All of this reinforces my point. There is a massive trend towards liberal voting in urban areas and conservative in rural. It isn't to say some votes won't go the other way, but the trend is very clear. You are being willfully blind if you don't see it.
Apparently the conservative-voting, large rural areas of Oregon are not enough to make it a red state--it is still a strong blue state in terms of voting for the President, the Senate and the House of Representatives, as the maps on the website I gave in my last post make clear. The same goes for the largely rural states of Wisconsin, Minnesota, Vermont, Maine, New Mexico and Michigan, which are all solid blue states in voting for the President, the Senate and the House of Representatives.

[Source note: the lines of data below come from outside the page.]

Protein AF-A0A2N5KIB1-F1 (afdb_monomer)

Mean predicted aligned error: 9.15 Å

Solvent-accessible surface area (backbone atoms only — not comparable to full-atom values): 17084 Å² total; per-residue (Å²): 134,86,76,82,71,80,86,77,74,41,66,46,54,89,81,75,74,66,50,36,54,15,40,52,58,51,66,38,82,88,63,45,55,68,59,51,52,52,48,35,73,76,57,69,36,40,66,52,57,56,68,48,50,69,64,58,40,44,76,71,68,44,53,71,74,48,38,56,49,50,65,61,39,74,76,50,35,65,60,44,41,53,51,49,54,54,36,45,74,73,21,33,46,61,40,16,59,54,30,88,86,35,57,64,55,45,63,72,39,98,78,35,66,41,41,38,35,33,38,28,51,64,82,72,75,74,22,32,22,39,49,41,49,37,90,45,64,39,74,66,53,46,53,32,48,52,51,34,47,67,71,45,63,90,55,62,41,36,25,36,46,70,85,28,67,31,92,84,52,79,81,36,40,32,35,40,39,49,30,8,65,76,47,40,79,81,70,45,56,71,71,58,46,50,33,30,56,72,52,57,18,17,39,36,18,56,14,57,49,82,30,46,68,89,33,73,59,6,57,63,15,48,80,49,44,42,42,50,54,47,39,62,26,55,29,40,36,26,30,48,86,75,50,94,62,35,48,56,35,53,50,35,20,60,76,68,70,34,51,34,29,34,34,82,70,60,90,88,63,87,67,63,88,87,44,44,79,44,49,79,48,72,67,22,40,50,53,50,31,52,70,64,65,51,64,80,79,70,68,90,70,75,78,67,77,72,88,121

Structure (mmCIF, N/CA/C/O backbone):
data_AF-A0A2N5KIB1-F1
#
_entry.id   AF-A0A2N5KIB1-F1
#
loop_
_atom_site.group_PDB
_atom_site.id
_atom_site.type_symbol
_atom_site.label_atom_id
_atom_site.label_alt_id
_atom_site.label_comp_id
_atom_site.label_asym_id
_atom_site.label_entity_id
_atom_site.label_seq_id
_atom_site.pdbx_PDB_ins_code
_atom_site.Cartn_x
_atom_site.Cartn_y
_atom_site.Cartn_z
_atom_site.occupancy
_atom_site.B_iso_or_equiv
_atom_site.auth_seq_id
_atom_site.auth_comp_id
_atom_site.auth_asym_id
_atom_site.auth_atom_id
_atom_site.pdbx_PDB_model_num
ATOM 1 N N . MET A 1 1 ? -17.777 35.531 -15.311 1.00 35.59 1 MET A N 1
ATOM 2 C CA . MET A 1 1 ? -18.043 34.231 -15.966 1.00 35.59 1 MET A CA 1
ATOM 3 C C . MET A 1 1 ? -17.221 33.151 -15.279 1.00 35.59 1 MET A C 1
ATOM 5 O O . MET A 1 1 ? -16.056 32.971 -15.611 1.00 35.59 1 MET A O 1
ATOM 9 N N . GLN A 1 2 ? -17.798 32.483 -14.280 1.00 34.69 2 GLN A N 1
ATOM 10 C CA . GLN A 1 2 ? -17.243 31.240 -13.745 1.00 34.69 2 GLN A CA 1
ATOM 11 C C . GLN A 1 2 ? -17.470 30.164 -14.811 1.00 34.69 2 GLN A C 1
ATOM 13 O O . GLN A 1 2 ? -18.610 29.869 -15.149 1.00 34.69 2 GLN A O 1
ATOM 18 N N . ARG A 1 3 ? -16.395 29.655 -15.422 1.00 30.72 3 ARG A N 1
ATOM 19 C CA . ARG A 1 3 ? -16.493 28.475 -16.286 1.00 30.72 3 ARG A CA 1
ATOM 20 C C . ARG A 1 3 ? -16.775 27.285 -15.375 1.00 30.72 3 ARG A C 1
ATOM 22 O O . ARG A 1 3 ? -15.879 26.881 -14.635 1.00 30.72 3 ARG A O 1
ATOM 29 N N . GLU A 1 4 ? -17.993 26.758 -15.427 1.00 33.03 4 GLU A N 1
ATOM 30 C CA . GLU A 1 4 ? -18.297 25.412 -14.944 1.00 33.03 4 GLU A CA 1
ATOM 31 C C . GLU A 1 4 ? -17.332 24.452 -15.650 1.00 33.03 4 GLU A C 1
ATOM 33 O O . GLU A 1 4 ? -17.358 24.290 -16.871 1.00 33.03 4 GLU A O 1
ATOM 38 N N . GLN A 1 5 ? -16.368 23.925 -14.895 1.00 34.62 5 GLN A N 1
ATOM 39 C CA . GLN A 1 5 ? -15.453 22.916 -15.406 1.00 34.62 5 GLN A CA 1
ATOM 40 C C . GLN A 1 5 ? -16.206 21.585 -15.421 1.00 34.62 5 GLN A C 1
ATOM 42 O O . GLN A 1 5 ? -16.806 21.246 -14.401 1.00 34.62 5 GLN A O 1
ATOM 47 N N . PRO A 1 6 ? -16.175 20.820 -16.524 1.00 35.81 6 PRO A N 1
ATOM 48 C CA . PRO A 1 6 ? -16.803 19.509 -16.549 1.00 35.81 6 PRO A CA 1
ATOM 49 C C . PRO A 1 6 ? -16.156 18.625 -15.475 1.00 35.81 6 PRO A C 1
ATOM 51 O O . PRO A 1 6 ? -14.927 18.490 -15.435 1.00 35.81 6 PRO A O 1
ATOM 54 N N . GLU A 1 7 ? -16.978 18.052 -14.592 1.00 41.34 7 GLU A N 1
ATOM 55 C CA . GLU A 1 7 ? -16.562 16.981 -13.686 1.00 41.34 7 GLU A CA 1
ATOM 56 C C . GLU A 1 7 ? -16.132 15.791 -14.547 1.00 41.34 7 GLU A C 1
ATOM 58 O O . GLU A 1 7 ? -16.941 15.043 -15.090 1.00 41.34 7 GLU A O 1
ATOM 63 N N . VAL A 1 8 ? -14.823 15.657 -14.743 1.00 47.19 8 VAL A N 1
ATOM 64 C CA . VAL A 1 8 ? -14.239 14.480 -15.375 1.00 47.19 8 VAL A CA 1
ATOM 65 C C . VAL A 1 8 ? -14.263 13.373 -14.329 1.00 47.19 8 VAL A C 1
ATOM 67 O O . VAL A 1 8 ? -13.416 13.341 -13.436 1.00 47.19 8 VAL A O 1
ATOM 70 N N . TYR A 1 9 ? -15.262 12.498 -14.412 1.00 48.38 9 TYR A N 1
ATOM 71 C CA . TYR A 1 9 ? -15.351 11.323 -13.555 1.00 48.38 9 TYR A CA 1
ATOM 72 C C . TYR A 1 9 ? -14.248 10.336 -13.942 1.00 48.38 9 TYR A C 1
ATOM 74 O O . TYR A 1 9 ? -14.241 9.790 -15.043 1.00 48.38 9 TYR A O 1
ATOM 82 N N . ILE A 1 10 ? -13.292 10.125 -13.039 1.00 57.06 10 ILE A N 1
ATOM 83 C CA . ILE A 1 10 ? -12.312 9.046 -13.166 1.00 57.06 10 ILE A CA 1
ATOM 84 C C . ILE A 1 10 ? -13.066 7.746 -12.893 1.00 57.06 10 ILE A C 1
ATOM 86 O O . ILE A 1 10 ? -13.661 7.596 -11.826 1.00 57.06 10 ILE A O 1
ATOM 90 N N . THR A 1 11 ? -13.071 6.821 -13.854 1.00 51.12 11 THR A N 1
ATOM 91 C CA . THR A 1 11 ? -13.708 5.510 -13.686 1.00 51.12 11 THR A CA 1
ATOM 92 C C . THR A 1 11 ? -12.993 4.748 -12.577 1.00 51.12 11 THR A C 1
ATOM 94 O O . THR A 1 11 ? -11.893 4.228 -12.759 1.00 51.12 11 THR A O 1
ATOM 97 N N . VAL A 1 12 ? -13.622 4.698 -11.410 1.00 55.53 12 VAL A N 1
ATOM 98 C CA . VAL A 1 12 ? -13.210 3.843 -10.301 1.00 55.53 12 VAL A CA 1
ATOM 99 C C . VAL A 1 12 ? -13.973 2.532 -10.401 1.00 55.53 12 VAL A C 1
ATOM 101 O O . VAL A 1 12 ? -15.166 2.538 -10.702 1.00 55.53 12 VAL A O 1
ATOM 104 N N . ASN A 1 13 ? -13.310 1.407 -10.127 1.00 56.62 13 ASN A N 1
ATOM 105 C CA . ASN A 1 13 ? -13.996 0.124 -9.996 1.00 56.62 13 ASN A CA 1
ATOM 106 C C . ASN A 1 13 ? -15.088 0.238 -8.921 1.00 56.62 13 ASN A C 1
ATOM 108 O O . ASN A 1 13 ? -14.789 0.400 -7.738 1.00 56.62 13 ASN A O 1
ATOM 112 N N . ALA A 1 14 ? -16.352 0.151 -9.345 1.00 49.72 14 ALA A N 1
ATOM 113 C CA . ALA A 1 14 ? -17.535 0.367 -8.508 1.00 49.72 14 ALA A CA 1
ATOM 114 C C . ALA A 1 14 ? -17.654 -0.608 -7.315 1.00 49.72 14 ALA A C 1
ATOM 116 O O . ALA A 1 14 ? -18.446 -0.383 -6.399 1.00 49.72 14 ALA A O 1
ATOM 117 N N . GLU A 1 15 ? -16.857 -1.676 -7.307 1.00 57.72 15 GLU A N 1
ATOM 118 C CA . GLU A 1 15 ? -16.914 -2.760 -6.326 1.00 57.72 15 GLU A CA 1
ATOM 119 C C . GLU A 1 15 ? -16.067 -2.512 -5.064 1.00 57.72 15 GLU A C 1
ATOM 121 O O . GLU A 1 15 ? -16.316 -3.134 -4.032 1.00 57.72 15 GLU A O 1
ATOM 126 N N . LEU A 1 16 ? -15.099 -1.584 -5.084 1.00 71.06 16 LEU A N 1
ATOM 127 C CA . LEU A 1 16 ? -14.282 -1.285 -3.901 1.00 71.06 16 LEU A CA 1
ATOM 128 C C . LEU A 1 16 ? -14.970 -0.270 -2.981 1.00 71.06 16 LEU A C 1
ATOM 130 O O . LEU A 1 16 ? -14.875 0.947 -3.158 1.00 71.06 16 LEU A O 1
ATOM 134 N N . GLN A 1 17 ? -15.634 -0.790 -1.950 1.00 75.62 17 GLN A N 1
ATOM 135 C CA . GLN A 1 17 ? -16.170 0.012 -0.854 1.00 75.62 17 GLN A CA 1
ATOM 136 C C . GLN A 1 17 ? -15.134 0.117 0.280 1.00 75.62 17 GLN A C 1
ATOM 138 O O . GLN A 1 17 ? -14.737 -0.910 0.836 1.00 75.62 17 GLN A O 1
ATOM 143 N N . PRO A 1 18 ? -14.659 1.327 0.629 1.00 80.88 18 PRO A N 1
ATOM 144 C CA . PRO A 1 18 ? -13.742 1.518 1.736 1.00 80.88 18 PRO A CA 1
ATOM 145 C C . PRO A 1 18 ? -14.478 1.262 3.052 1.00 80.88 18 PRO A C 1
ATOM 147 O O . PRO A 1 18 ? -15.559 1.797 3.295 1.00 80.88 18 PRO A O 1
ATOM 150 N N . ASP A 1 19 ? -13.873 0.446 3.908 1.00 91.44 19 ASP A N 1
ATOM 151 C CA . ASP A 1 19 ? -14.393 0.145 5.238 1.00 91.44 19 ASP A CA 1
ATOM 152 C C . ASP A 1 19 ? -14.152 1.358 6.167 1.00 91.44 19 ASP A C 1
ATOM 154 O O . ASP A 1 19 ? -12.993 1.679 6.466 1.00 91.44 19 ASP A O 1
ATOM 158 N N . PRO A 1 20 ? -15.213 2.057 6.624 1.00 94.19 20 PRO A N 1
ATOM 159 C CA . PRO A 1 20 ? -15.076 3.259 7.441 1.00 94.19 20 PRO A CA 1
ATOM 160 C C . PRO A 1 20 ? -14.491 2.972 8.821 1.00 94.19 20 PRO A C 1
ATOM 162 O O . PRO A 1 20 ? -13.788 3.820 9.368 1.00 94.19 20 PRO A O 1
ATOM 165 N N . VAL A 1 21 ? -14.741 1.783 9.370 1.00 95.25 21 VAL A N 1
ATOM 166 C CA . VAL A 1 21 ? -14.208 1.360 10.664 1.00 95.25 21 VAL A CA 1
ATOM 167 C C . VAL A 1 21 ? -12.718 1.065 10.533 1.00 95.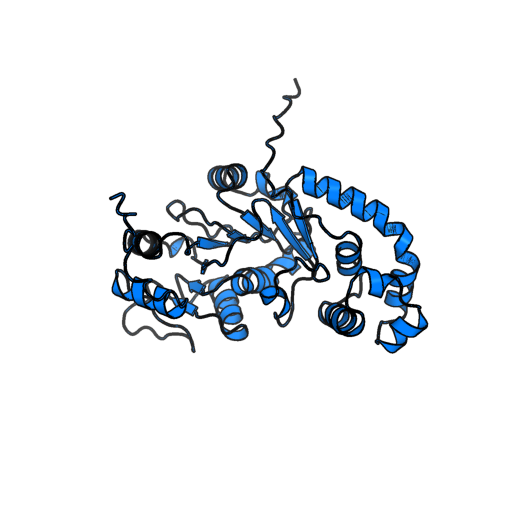25 21 VAL A C 1
ATOM 169 O O . VAL A 1 21 ? -11.918 1.585 11.311 1.00 95.25 21 VAL A O 1
ATOM 172 N N . ALA A 1 22 ? -12.329 0.298 9.511 1.00 95.62 22 ALA A N 1
ATOM 173 C CA . ALA A 1 22 ? -10.922 0.030 9.226 1.00 95.62 22 ALA A CA 1
ATOM 174 C C . ALA A 1 22 ? -10.144 1.324 8.965 1.00 95.62 22 ALA A C 1
ATOM 176 O O . ALA A 1 22 ? -9.066 1.521 9.524 1.00 95.62 22 ALA A O 1
ATOM 177 N N . PHE A 1 23 ? -10.701 2.229 8.153 1.00 95.75 23 PHE A N 1
ATOM 178 C CA . PHE A 1 23 ? -10.068 3.511 7.871 1.00 95.75 23 PHE A CA 1
ATOM 179 C C . PHE A 1 23 ? -9.915 4.357 9.129 1.00 95.75 23 PHE A C 1
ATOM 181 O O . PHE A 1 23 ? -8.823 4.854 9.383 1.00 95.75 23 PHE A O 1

Here's the crux: the large rural areas, supposedly conservative, of Oregon, Wisconsin, Minnesota, Vermont, Maine, New Mexico and Michigan are not enough to make them red states, while the so-called liberal urban areas of an Idaho, Wyoming, Nebraska, Kansas, Oklahoma, Florida, even a Texas and barely an Arizona, are not enough to make them blue states. When you compare the rural-dwellers of a Vermont with that of a Wyoming, there is a difference in viewpoints, even if the view from their house windows is nearly the same.
Economic freedom =/= personal freedom.
Nothing could be further from the truth. As Professor F.A. Hayek once observed,
"Professor Hayek goes on to say that the only 'idea' upon which political liberty has safely rested in the past is that of economic liberty or freedom of enterprise...[that is] the recognition in law, and the active preservation by law, of the right of the individual to do what he likes with his labour and property." --Durbin, E.F.M., "Professor Hayek on Economic Planning and Political Liberty", The Economic Journal, Vol. 55, No. 220, December, 1945, pp. 358.
Professor Hayek's The Road to Serfdom is highly recommended. This same Hayek won the Nobel Memorial Prize in Economics in 1974, a prize he certainly deserved, unlike a more recent Nobel laureate.